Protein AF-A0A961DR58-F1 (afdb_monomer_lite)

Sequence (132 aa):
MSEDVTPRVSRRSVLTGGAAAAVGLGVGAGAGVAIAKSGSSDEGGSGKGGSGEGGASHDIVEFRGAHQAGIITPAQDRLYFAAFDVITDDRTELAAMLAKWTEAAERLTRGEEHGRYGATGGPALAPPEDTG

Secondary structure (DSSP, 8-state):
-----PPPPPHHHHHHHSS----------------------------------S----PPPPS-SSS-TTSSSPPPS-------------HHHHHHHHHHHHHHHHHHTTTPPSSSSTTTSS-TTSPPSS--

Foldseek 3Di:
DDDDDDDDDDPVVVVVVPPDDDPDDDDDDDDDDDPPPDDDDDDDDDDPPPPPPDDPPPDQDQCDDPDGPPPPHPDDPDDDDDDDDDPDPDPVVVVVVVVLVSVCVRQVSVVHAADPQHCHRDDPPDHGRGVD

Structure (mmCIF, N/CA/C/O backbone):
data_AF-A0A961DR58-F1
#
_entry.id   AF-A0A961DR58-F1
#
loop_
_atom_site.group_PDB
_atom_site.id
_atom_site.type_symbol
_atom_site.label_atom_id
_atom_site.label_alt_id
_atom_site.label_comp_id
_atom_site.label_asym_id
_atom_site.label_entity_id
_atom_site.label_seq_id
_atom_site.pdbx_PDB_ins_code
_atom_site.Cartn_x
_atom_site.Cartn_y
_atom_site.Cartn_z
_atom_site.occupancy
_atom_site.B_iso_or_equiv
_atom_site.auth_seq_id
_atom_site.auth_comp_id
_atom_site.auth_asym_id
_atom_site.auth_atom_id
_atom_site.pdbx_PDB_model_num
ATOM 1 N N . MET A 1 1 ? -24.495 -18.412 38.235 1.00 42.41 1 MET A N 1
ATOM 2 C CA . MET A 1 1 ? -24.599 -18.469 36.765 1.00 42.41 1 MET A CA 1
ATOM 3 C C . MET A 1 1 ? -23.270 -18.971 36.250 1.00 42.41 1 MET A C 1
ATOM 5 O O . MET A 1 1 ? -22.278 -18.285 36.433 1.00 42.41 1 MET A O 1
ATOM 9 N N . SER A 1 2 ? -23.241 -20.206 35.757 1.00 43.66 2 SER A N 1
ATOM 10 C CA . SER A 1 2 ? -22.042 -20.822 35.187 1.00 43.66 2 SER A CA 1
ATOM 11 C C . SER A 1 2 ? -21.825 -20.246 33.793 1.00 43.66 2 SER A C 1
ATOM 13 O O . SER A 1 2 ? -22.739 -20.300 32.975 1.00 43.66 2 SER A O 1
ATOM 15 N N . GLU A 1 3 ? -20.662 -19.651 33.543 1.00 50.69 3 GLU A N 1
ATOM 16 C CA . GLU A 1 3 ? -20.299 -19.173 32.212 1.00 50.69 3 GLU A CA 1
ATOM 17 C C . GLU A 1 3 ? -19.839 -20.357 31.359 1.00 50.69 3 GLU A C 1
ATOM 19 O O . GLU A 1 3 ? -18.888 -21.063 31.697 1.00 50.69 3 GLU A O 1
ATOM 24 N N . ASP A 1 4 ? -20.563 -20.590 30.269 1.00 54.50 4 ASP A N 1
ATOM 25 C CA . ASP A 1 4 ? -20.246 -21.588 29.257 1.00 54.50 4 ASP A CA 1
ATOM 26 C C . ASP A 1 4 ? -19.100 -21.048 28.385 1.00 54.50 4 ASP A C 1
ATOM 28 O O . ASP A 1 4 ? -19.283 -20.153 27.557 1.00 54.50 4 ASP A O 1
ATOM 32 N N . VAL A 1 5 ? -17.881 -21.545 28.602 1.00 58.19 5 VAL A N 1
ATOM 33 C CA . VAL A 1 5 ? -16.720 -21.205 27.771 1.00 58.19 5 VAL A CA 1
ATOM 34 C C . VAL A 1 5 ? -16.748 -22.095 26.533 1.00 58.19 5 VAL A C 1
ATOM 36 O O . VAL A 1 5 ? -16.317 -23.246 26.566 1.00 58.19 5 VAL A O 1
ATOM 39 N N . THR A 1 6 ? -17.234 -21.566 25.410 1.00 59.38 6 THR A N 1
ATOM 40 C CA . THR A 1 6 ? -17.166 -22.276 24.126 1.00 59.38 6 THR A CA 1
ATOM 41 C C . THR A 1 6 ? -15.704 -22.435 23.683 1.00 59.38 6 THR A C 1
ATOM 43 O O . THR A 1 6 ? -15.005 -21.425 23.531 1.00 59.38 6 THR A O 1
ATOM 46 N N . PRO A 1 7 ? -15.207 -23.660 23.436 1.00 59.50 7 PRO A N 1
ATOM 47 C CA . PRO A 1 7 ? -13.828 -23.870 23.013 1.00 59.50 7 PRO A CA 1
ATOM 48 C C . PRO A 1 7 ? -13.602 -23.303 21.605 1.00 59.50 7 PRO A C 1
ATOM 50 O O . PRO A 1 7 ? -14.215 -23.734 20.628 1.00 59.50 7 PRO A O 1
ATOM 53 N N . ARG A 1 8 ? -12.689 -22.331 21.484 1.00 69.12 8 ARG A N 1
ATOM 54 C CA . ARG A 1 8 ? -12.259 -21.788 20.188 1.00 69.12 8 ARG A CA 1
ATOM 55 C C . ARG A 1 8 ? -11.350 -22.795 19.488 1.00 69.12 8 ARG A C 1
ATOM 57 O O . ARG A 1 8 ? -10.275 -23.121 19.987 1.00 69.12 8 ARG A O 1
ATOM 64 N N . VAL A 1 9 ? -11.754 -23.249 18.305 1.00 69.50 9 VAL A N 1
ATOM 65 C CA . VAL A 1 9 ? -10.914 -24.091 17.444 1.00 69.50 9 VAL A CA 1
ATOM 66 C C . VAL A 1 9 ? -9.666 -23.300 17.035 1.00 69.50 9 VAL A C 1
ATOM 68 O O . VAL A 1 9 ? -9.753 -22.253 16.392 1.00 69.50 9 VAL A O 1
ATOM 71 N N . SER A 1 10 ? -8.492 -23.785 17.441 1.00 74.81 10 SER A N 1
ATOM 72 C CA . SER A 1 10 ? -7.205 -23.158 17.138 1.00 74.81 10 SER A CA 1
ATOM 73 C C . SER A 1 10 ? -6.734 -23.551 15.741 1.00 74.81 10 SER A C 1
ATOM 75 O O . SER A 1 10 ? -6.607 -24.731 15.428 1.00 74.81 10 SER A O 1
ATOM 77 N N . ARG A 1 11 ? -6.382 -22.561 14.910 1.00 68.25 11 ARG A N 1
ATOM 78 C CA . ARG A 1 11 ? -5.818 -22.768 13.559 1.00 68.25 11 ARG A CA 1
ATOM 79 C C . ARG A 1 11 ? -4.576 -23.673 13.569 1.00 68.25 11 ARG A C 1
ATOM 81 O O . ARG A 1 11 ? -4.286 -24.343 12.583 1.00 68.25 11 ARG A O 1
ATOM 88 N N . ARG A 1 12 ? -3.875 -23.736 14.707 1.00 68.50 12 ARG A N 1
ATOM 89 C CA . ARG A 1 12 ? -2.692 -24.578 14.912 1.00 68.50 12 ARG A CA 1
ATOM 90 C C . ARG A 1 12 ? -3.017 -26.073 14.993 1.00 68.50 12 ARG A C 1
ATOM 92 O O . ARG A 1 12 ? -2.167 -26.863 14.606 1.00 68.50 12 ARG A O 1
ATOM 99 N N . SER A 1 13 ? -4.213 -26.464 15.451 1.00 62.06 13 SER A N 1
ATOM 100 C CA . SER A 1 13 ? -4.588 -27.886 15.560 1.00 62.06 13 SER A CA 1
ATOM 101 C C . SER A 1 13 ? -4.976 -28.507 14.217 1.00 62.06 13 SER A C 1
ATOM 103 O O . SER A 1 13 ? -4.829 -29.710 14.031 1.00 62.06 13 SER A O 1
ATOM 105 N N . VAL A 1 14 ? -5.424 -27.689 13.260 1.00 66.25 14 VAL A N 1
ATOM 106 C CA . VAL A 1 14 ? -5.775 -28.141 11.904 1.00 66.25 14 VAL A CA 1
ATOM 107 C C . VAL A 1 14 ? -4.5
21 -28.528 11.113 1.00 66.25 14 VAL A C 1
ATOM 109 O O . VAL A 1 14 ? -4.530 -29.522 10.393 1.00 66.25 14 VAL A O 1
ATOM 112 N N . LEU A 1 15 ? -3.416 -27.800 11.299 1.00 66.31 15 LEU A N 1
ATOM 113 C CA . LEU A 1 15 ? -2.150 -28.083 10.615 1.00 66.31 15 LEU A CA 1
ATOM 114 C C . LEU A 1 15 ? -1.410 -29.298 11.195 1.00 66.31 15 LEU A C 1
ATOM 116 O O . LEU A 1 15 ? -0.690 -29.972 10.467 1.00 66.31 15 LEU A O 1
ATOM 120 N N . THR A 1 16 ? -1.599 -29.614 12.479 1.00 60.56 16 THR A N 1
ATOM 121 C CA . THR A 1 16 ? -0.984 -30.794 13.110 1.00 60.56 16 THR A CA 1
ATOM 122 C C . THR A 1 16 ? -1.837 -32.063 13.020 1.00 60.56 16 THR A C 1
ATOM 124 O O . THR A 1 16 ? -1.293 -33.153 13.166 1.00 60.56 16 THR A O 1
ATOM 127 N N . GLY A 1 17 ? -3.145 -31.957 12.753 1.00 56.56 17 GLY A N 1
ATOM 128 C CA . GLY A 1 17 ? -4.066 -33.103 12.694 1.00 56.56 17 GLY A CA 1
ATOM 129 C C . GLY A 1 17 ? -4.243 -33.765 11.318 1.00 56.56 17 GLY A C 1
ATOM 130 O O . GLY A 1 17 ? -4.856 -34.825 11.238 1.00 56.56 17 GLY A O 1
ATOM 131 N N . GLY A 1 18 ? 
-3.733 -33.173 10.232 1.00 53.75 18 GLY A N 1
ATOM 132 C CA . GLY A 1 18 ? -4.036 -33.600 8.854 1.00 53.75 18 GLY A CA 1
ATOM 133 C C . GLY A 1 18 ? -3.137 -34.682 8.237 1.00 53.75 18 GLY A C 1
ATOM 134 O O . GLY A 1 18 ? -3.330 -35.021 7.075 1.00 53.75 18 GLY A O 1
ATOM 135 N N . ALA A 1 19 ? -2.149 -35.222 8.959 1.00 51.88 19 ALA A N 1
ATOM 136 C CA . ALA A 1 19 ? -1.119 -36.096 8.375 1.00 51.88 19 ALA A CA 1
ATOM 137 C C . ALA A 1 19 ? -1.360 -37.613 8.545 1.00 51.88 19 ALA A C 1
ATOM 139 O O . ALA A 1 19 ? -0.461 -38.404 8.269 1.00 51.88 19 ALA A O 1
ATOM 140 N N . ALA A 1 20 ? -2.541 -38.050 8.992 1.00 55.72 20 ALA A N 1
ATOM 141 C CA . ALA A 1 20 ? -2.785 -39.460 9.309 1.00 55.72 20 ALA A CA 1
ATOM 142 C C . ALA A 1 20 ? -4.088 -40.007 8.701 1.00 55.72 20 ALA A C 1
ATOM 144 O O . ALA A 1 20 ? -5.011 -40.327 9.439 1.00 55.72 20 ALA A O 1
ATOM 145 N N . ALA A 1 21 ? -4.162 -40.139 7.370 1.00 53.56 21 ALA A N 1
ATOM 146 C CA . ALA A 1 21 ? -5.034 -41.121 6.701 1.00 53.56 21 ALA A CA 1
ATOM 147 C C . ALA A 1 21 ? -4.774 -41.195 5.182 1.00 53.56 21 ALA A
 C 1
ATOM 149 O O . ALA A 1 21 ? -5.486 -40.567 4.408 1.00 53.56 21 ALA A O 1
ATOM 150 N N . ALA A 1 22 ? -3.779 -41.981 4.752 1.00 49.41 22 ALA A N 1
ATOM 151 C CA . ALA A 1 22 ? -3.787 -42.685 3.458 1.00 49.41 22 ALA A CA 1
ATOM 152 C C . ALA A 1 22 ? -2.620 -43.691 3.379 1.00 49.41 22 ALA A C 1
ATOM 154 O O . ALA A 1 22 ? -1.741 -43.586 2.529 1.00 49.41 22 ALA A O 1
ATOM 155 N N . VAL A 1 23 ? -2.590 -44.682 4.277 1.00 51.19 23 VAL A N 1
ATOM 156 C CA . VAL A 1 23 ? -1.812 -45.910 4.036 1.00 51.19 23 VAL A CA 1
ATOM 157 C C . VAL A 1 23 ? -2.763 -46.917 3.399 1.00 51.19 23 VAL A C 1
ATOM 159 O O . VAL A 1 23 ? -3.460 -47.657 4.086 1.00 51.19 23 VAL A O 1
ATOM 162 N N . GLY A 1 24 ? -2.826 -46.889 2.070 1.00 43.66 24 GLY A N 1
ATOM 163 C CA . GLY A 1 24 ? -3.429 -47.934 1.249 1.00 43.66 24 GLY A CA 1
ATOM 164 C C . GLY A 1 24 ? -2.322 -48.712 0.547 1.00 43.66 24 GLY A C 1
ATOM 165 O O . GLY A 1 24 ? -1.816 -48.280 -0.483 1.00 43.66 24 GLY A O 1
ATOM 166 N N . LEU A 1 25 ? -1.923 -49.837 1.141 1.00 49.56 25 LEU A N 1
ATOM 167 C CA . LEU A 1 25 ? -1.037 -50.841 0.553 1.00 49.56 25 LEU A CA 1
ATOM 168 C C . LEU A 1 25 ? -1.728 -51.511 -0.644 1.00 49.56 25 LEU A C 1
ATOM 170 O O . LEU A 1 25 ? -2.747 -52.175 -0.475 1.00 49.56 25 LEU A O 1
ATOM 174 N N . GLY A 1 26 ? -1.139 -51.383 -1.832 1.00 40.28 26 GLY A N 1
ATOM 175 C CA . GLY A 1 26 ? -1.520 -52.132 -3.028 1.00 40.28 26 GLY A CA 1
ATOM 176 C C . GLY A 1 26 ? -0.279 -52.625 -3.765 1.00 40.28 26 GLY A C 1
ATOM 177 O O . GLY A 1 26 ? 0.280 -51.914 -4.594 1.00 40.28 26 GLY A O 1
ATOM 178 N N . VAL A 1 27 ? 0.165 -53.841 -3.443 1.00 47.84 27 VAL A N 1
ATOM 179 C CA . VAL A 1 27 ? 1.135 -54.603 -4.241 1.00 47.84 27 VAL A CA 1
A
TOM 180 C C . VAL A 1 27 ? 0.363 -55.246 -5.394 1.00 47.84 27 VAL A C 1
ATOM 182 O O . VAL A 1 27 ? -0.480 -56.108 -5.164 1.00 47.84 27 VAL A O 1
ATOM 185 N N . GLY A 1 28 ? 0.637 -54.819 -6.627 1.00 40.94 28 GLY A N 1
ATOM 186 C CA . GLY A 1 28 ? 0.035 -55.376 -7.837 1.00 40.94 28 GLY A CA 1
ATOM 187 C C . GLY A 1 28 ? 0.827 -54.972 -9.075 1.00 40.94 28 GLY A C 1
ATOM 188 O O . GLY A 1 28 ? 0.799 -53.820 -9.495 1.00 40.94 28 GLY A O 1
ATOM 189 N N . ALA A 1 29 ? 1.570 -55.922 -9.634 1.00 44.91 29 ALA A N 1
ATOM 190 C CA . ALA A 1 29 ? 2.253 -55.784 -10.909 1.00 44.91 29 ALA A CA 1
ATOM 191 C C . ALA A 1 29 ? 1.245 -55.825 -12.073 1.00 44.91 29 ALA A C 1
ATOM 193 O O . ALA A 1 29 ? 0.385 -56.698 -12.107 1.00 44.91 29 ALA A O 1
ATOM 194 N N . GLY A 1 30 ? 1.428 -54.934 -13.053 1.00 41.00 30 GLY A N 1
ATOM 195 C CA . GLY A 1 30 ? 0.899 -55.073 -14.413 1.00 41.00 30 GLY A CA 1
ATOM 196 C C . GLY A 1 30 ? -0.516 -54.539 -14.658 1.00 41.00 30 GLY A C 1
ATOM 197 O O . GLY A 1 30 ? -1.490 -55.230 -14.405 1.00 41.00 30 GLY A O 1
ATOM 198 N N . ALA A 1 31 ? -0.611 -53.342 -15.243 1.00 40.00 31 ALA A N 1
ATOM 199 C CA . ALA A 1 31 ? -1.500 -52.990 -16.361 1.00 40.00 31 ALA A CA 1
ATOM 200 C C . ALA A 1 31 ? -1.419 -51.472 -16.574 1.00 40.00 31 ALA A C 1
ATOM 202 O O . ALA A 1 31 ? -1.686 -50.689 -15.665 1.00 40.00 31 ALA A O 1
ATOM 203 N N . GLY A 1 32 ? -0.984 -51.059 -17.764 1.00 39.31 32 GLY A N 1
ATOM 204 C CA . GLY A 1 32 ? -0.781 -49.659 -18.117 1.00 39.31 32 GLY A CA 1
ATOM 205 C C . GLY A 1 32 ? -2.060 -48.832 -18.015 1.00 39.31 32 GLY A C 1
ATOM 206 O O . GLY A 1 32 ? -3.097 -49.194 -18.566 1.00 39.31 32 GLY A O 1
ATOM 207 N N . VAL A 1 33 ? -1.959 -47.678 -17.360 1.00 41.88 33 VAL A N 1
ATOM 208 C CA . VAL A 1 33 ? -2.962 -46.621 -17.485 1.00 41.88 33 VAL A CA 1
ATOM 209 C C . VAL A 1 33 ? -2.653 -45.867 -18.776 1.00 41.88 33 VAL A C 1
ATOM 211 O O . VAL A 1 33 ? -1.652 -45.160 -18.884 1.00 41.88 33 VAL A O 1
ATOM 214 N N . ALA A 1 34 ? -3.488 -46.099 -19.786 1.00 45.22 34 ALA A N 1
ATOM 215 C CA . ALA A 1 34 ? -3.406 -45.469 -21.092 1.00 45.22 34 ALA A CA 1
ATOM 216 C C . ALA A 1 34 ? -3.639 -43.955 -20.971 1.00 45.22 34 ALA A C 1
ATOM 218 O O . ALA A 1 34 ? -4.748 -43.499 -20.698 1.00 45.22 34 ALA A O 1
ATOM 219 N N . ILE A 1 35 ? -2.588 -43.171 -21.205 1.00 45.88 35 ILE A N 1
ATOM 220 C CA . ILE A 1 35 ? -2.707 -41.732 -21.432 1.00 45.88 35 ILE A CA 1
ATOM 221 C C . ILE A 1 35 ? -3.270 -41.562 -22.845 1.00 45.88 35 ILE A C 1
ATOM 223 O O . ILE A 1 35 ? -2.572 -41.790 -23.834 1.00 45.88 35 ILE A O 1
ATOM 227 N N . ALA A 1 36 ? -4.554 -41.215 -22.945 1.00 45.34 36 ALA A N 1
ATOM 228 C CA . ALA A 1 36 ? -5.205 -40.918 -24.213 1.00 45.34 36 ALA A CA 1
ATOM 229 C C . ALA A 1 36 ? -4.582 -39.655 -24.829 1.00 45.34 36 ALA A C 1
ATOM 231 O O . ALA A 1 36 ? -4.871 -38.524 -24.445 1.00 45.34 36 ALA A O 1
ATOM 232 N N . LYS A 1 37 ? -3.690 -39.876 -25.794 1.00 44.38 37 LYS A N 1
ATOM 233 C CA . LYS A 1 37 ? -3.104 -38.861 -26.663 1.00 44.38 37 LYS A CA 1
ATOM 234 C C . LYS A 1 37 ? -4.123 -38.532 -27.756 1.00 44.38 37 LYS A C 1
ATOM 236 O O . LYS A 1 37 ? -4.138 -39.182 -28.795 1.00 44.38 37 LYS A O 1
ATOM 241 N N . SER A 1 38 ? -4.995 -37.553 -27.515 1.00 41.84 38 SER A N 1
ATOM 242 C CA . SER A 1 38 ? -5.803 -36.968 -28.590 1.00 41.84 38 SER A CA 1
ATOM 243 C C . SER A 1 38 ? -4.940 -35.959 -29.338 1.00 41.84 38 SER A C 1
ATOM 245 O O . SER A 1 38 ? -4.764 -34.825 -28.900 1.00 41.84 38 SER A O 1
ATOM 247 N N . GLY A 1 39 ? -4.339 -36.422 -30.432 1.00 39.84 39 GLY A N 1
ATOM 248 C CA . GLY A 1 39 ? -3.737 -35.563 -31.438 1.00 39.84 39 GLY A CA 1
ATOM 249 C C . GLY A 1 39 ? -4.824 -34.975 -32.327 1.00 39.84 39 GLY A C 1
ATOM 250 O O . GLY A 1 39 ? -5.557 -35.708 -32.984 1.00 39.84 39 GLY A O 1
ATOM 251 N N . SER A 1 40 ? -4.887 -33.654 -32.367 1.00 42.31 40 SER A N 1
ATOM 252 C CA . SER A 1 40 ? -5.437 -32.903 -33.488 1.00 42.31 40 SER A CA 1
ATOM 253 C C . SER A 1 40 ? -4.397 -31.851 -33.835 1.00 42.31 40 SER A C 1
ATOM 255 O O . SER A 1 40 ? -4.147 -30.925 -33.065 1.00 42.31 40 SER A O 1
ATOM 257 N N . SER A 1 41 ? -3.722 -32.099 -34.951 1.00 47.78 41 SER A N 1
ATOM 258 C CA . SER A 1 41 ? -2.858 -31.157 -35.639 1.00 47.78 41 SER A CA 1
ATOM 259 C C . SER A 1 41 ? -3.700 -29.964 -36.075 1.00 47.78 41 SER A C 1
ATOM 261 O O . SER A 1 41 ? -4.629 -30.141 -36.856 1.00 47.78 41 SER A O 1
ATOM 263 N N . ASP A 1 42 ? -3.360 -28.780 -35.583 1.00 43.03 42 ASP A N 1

· · ·

▸ EXERCISE:
Return, word for word, the lines of the data above from the line with "ATOM 175 C CA" through the line with "ATOM 189 N N", inclusive.

▸ WRITTEN ANSWER:
ATOM 175 C CA . GLY A 1 26 ? -1.520 -52.132 -3.028 1.00 40.28 26 GLY A CA 1
ATOM 176 C C . GLY A 1 26 ? -0.279 -52.625 -3.765 1.00 40.28 26 GLY A C 1
ATOM 177 O O . GLY A 1 26 ? 0.280 -51.914 -4.594 1.00 40.28 26 GLY A O 1
ATOM 178 N N . VAL A 1 27 ? 0.165 -53.841 -3.443 1.00 47.84 27 VAL A N 1
ATOM 179 C CA . VAL A 1 27 ? 1.135 -54.603 -4.241 1.00 47.84 27 VAL A CA 1
A
TOM 180 C C . VAL A 1 27 ? 0.363 -55.246 -5.394 1.00 47.84 27 VAL A C 1
ATOM 182 O O . VAL A 1 27 ? -0.480 -56.108 -5.164 1.00 47.84 27 VAL A O 1
ATOM 185 N N . GLY A 1 28 ? 0.637 -54.819 -6.627 1.00 40.94 28 GLY A N 1
ATOM 186 C CA . GLY A 1 28 ? 0.035 -55.376 -7.837 1.00 40.94 28 GLY A CA 1
ATOM 187 C C . GLY A 1 28 ? 0.827 -54.972 -9.075 1.00 40.94 28 GLY A C 1
ATOM 188 O O . GLY A 1 28 ? 0.799 -53.820 -9.495 1.00 40.94 28 GLY A O 1
ATOM 189 N N . ALA A 1 29 ? 1.570 -55.922 -9.634 1.00 44.91 29 ALA A N 1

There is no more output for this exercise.